There’s a universality to boys everywhere.

Basically in every chapter that I wrote from Hussein’s point of view I asked myself “If I were in his shoes right now and all I knew was what a terrorist leader told me, what would I do?” I wrote him as a character who though he is illiterate, he has a spark of intelligence. He is able to question things, and in fact he’s self-aware enough to realize it’s a weakness that he can’t read and that he has to believe what people tell him.

How do you manage to write about the technology of flying without slowing the plot down?

When I was first writing fiction about flying, I think I was tempted to put in too much detail because I’m so interested in the subject myself. But then I think with practice I got better in finding that sweet spot myself. The best advice I ever got was from a terrific creative writing teacher that you should let the reader overhear the technical details, and use them in a way that the context makes it clear what is going on.

How about the success of Tom Clancy who wrote a great deal of tech?

I think that Clancy included a lot more technical detail than I do. He got away with it because he did everything else so well. Different authors come in on different places on that. I think I come down in the middle.

I expect you come up with detailed outlines.

Not at all. You may find this hard to believe: I don’t outline at all. I had another creative writing teacher who said, “If you know what’s going to happen, why bother to write it?” Actually, when I first started writing novels this way I thought I was crazy. But at Thrillerfest and other conferences I’ve talked to people and I think about 40 percent of the writers I meet write by the seat of their pants and 60 percent outline it all.

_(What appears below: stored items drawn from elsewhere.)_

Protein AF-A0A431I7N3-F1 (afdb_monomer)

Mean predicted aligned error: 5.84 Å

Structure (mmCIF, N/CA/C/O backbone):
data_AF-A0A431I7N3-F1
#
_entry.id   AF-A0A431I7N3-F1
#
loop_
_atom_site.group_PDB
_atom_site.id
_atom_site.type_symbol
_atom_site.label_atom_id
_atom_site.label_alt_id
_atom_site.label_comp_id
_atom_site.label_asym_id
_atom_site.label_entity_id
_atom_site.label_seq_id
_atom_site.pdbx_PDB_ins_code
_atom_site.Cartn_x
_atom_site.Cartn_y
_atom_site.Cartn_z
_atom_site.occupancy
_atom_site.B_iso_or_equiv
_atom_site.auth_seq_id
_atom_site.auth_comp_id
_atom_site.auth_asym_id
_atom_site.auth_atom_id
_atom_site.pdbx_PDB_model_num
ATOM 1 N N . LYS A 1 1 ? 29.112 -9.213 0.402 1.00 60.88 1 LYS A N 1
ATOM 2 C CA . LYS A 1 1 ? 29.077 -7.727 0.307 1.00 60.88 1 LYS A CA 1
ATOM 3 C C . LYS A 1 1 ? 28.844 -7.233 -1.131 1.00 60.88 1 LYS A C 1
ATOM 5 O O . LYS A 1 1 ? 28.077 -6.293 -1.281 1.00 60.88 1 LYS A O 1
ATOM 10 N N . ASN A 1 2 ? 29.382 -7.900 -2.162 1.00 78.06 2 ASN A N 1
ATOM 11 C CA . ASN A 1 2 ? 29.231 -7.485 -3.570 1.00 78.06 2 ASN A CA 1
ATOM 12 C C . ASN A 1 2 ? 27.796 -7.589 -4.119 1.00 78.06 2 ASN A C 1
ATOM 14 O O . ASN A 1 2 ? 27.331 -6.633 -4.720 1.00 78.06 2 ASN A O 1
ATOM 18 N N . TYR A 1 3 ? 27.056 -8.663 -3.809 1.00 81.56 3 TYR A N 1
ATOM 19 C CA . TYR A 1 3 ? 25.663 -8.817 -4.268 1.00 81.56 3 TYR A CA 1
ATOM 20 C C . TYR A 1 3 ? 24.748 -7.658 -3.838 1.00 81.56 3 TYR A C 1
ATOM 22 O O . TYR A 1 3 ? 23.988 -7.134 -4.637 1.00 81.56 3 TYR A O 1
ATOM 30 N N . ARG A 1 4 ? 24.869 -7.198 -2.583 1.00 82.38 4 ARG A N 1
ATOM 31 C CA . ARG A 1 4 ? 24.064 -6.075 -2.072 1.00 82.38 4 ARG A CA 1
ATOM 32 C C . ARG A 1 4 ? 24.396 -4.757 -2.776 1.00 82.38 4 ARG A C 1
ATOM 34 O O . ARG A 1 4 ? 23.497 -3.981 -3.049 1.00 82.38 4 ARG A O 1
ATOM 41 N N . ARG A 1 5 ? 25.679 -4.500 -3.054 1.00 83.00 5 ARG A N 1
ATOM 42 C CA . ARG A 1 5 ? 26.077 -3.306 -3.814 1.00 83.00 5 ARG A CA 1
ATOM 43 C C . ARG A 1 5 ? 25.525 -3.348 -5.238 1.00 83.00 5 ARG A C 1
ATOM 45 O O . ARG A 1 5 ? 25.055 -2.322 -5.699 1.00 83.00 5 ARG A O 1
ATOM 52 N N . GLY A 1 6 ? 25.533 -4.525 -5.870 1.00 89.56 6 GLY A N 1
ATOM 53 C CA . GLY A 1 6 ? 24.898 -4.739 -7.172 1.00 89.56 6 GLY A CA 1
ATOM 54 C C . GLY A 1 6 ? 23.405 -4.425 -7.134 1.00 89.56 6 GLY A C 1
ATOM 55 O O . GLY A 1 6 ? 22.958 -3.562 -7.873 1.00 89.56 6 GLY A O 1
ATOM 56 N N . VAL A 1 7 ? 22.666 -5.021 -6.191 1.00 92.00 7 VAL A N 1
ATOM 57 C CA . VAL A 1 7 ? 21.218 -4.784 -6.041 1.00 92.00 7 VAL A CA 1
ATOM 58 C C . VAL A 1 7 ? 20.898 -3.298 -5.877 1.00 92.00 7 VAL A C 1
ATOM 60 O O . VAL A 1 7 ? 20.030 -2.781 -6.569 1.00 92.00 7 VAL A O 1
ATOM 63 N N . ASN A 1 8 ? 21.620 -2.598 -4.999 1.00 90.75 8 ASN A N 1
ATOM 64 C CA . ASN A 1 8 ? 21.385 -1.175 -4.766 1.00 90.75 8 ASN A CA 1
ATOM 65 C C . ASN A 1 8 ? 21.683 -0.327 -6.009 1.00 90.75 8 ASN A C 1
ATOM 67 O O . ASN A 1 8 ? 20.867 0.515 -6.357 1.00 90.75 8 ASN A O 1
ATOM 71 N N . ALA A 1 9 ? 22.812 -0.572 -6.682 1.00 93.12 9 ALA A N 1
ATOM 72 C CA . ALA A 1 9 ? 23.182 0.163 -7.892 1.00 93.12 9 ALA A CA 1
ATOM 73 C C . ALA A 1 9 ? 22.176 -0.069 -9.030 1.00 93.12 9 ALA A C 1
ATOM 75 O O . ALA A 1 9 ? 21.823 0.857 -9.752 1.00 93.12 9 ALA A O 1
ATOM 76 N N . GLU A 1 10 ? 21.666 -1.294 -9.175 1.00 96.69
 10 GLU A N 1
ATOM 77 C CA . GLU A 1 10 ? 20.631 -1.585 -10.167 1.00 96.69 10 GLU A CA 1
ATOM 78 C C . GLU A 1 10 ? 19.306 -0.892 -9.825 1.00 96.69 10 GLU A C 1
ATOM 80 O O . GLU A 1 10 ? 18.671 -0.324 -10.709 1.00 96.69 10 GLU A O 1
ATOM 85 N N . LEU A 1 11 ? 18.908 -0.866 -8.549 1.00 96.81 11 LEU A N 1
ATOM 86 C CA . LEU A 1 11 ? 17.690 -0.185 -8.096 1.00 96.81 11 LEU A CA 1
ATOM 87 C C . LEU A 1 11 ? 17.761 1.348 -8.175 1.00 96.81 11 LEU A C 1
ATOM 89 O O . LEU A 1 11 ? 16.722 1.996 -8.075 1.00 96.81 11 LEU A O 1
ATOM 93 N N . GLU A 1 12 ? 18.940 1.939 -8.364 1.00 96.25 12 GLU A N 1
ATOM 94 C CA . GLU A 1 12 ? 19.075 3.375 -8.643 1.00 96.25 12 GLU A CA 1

How long does it take you to write a book?

Typically it takes a year, and that includes polishing and editing. I start the day by writing new text and I will tell myself I have to write 1,000 words a day. Sometimes that 1,000 words might come quickly, in two hours, and great I’m going fishing this afternoon. But if it takes me to supper time, I’ll force myself to sit at the computer until I finish that word count goal.

*****

tom youngTom Young served in Afghanistan and Iraq with the Air National Guard. He has also flown combat missions to Bosnia and Kosovo, and additional missions in Latin America, the horn of Africa, and the Far East. In all, Young logged nearly five thousand hours as a flight engineer on the C-5 Galaxy and the C-130 Hercules, while flying to almost forty countries. Military honors include three Air Medals, three Aerial Achievement Medals, and the Air Force Combat Action Medal. He served more than twenty years in the Air Guard and retired as a Senior Master Sergeant.

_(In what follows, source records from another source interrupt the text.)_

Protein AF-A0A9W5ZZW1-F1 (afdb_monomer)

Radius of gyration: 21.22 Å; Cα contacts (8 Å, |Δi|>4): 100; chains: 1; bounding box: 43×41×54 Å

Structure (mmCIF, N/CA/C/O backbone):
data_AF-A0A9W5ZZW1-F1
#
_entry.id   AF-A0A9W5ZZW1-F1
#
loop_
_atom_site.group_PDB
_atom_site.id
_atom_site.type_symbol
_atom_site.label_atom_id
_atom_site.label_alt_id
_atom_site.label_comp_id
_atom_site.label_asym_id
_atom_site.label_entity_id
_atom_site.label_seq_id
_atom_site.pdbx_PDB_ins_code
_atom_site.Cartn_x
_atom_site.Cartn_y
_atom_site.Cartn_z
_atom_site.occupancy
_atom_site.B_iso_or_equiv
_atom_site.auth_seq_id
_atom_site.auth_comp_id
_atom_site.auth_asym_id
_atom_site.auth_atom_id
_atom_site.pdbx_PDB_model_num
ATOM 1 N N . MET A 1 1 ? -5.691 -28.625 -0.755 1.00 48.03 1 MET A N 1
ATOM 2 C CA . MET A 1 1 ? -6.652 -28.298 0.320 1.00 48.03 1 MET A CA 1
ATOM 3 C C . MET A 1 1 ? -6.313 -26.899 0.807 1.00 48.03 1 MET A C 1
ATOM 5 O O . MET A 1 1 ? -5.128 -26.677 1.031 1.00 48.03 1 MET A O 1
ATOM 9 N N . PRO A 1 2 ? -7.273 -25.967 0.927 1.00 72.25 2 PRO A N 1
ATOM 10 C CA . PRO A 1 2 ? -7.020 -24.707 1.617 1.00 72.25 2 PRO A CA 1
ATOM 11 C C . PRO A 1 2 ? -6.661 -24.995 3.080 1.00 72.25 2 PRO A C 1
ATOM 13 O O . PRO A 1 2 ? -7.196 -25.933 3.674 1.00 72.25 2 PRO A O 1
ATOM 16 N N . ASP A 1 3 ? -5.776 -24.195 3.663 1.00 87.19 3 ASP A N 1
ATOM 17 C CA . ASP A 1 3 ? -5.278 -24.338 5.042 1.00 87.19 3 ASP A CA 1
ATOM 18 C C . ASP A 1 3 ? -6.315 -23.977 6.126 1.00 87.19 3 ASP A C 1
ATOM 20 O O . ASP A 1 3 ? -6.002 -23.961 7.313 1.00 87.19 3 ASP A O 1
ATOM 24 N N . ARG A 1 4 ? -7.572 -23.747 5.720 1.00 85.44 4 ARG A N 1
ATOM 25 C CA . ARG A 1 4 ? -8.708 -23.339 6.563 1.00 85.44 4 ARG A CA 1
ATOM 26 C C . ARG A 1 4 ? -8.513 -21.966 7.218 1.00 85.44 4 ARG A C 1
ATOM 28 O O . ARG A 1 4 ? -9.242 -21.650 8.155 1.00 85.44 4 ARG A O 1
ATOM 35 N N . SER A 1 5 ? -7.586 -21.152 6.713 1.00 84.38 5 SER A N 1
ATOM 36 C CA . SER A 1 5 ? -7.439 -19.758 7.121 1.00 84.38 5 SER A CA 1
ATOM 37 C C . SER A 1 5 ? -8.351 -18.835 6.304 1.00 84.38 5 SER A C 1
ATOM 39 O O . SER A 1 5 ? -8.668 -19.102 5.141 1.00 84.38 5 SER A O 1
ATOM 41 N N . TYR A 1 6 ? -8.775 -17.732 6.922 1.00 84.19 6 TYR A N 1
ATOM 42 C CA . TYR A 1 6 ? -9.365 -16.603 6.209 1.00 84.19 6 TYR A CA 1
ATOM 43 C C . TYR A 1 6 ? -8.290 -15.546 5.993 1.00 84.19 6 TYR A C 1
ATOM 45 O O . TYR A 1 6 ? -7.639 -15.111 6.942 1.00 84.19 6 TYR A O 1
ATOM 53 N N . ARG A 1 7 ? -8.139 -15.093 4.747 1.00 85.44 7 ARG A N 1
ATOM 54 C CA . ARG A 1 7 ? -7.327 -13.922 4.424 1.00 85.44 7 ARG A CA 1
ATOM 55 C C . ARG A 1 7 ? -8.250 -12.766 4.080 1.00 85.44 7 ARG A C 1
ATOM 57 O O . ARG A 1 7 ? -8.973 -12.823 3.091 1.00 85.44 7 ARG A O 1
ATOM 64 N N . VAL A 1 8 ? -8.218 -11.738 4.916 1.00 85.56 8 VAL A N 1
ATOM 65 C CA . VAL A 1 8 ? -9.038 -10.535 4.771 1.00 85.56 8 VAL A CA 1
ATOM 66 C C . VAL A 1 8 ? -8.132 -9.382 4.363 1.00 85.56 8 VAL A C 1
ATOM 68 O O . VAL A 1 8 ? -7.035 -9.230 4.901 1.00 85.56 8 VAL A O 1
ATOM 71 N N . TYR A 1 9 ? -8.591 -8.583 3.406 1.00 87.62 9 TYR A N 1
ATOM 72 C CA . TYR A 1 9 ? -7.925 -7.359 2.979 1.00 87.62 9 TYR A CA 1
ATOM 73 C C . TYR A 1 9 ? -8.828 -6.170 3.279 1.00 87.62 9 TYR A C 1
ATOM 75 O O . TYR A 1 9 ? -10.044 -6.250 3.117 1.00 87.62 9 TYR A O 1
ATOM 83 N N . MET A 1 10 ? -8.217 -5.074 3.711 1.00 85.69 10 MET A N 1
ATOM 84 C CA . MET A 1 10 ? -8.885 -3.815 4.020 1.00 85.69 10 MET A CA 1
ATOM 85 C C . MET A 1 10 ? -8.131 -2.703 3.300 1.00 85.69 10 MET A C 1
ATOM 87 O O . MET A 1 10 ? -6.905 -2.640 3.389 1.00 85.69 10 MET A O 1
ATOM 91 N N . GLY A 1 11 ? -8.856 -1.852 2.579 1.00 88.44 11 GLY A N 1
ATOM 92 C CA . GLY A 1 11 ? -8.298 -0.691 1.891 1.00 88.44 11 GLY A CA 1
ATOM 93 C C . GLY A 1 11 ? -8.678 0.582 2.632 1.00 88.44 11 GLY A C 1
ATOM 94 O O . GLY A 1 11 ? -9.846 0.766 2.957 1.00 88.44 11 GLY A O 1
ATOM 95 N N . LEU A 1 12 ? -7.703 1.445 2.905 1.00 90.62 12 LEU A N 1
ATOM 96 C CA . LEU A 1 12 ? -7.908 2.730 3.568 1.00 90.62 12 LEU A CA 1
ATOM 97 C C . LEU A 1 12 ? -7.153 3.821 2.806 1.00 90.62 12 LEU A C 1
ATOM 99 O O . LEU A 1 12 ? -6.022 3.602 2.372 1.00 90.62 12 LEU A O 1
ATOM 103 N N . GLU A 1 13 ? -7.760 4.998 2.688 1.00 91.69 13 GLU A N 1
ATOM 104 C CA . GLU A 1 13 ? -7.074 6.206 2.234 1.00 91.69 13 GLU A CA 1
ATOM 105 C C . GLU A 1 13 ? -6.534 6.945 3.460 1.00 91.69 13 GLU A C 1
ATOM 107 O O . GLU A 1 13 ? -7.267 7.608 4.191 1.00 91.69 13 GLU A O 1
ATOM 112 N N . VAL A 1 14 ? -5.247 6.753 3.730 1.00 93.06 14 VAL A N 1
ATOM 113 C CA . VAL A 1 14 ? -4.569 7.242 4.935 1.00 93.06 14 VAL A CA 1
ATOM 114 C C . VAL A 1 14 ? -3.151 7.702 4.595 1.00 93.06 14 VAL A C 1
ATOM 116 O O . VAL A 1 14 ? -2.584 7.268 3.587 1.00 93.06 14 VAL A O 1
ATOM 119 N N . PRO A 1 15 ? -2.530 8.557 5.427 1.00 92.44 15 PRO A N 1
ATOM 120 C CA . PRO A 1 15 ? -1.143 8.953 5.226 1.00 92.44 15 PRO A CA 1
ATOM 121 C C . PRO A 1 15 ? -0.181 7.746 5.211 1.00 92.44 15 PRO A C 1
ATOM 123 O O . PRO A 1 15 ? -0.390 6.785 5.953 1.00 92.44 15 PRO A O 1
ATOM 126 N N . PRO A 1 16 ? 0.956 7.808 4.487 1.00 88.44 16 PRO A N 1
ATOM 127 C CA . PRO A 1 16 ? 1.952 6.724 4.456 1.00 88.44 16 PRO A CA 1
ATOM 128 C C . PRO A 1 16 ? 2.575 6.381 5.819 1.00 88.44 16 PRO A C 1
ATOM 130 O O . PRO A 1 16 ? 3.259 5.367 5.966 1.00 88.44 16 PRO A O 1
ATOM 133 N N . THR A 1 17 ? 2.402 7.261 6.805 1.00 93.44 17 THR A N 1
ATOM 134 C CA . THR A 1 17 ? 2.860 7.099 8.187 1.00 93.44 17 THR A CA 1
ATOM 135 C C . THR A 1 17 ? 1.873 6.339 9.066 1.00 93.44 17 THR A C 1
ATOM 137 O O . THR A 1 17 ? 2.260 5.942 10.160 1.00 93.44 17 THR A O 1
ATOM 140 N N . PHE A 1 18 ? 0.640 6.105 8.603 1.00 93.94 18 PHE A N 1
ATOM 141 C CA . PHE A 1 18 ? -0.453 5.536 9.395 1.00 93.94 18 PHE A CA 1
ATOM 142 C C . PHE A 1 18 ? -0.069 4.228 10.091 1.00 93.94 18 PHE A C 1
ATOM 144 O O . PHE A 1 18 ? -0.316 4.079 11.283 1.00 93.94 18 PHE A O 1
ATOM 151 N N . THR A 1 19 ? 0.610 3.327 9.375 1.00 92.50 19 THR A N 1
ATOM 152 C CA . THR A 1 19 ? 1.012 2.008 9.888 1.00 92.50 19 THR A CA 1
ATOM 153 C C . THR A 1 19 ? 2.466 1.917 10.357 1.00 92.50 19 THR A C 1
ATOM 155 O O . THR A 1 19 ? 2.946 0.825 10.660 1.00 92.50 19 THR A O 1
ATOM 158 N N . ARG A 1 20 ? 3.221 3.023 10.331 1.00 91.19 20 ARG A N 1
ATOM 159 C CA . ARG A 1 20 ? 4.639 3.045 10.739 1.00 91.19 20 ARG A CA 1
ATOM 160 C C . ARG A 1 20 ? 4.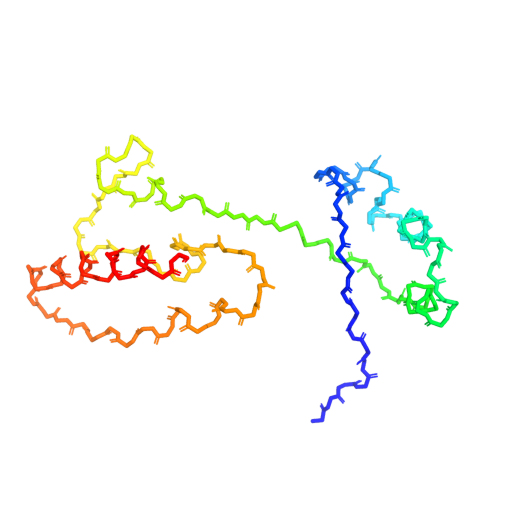755 3.125 12.270 1.00 91.19 20 ARG A C 1
ATOM 162 O O . ARG A 1 20 ? 3.793 3.551 12.906 1.00 91.19 20 ARG A O 1
ATOM 169 N N . PRO A 1 21 ? 5.923 2.796 12.859 1.00 91.44 21 PRO A N 1
ATOM 170 C CA . PRO A 1 21 ? 6.162 3.015 14.283 1.00 91.44 21 PRO A CA 1
ATOM 171 C C . PRO A 1 21 ? 5.818 4.448 14.715 1.00 91.44 21 PRO A C 1
ATOM 173 O O . PRO A 1 21 ? 6.273 5.409 14.090 1.00 91.44 21 PRO A O 1
ATOM 176 N N . GLY A 1 22 ? 4.995 4.588 15.755 1.00 90.19 22 GLY A N 1
ATOM 177 C CA . GLY A 1 22 ? 4.452 5.862 16.240 1.00 90.19 22 GLY A CA 1
ATOM 178 C C . GLY A 1 22 ? 3.205 6.377 15.503 1.00 90.19 22 GLY A C 1
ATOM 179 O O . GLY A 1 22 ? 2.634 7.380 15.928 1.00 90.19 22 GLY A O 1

In civilian life, Young spent ten years as a writer and editor with the broadcast division of the Associated Press, and flew as a first officer for Independence Air, an airline based at Dulles International Airport near Washington, D.C. He holds B.A. and M.A. degrees in Mass Communication from the University of North Carolina at Chapel Hill. His novels include The Mullah’s Storm, Silent Enemy, The Renegades, The Warriors, and Sand and Fire.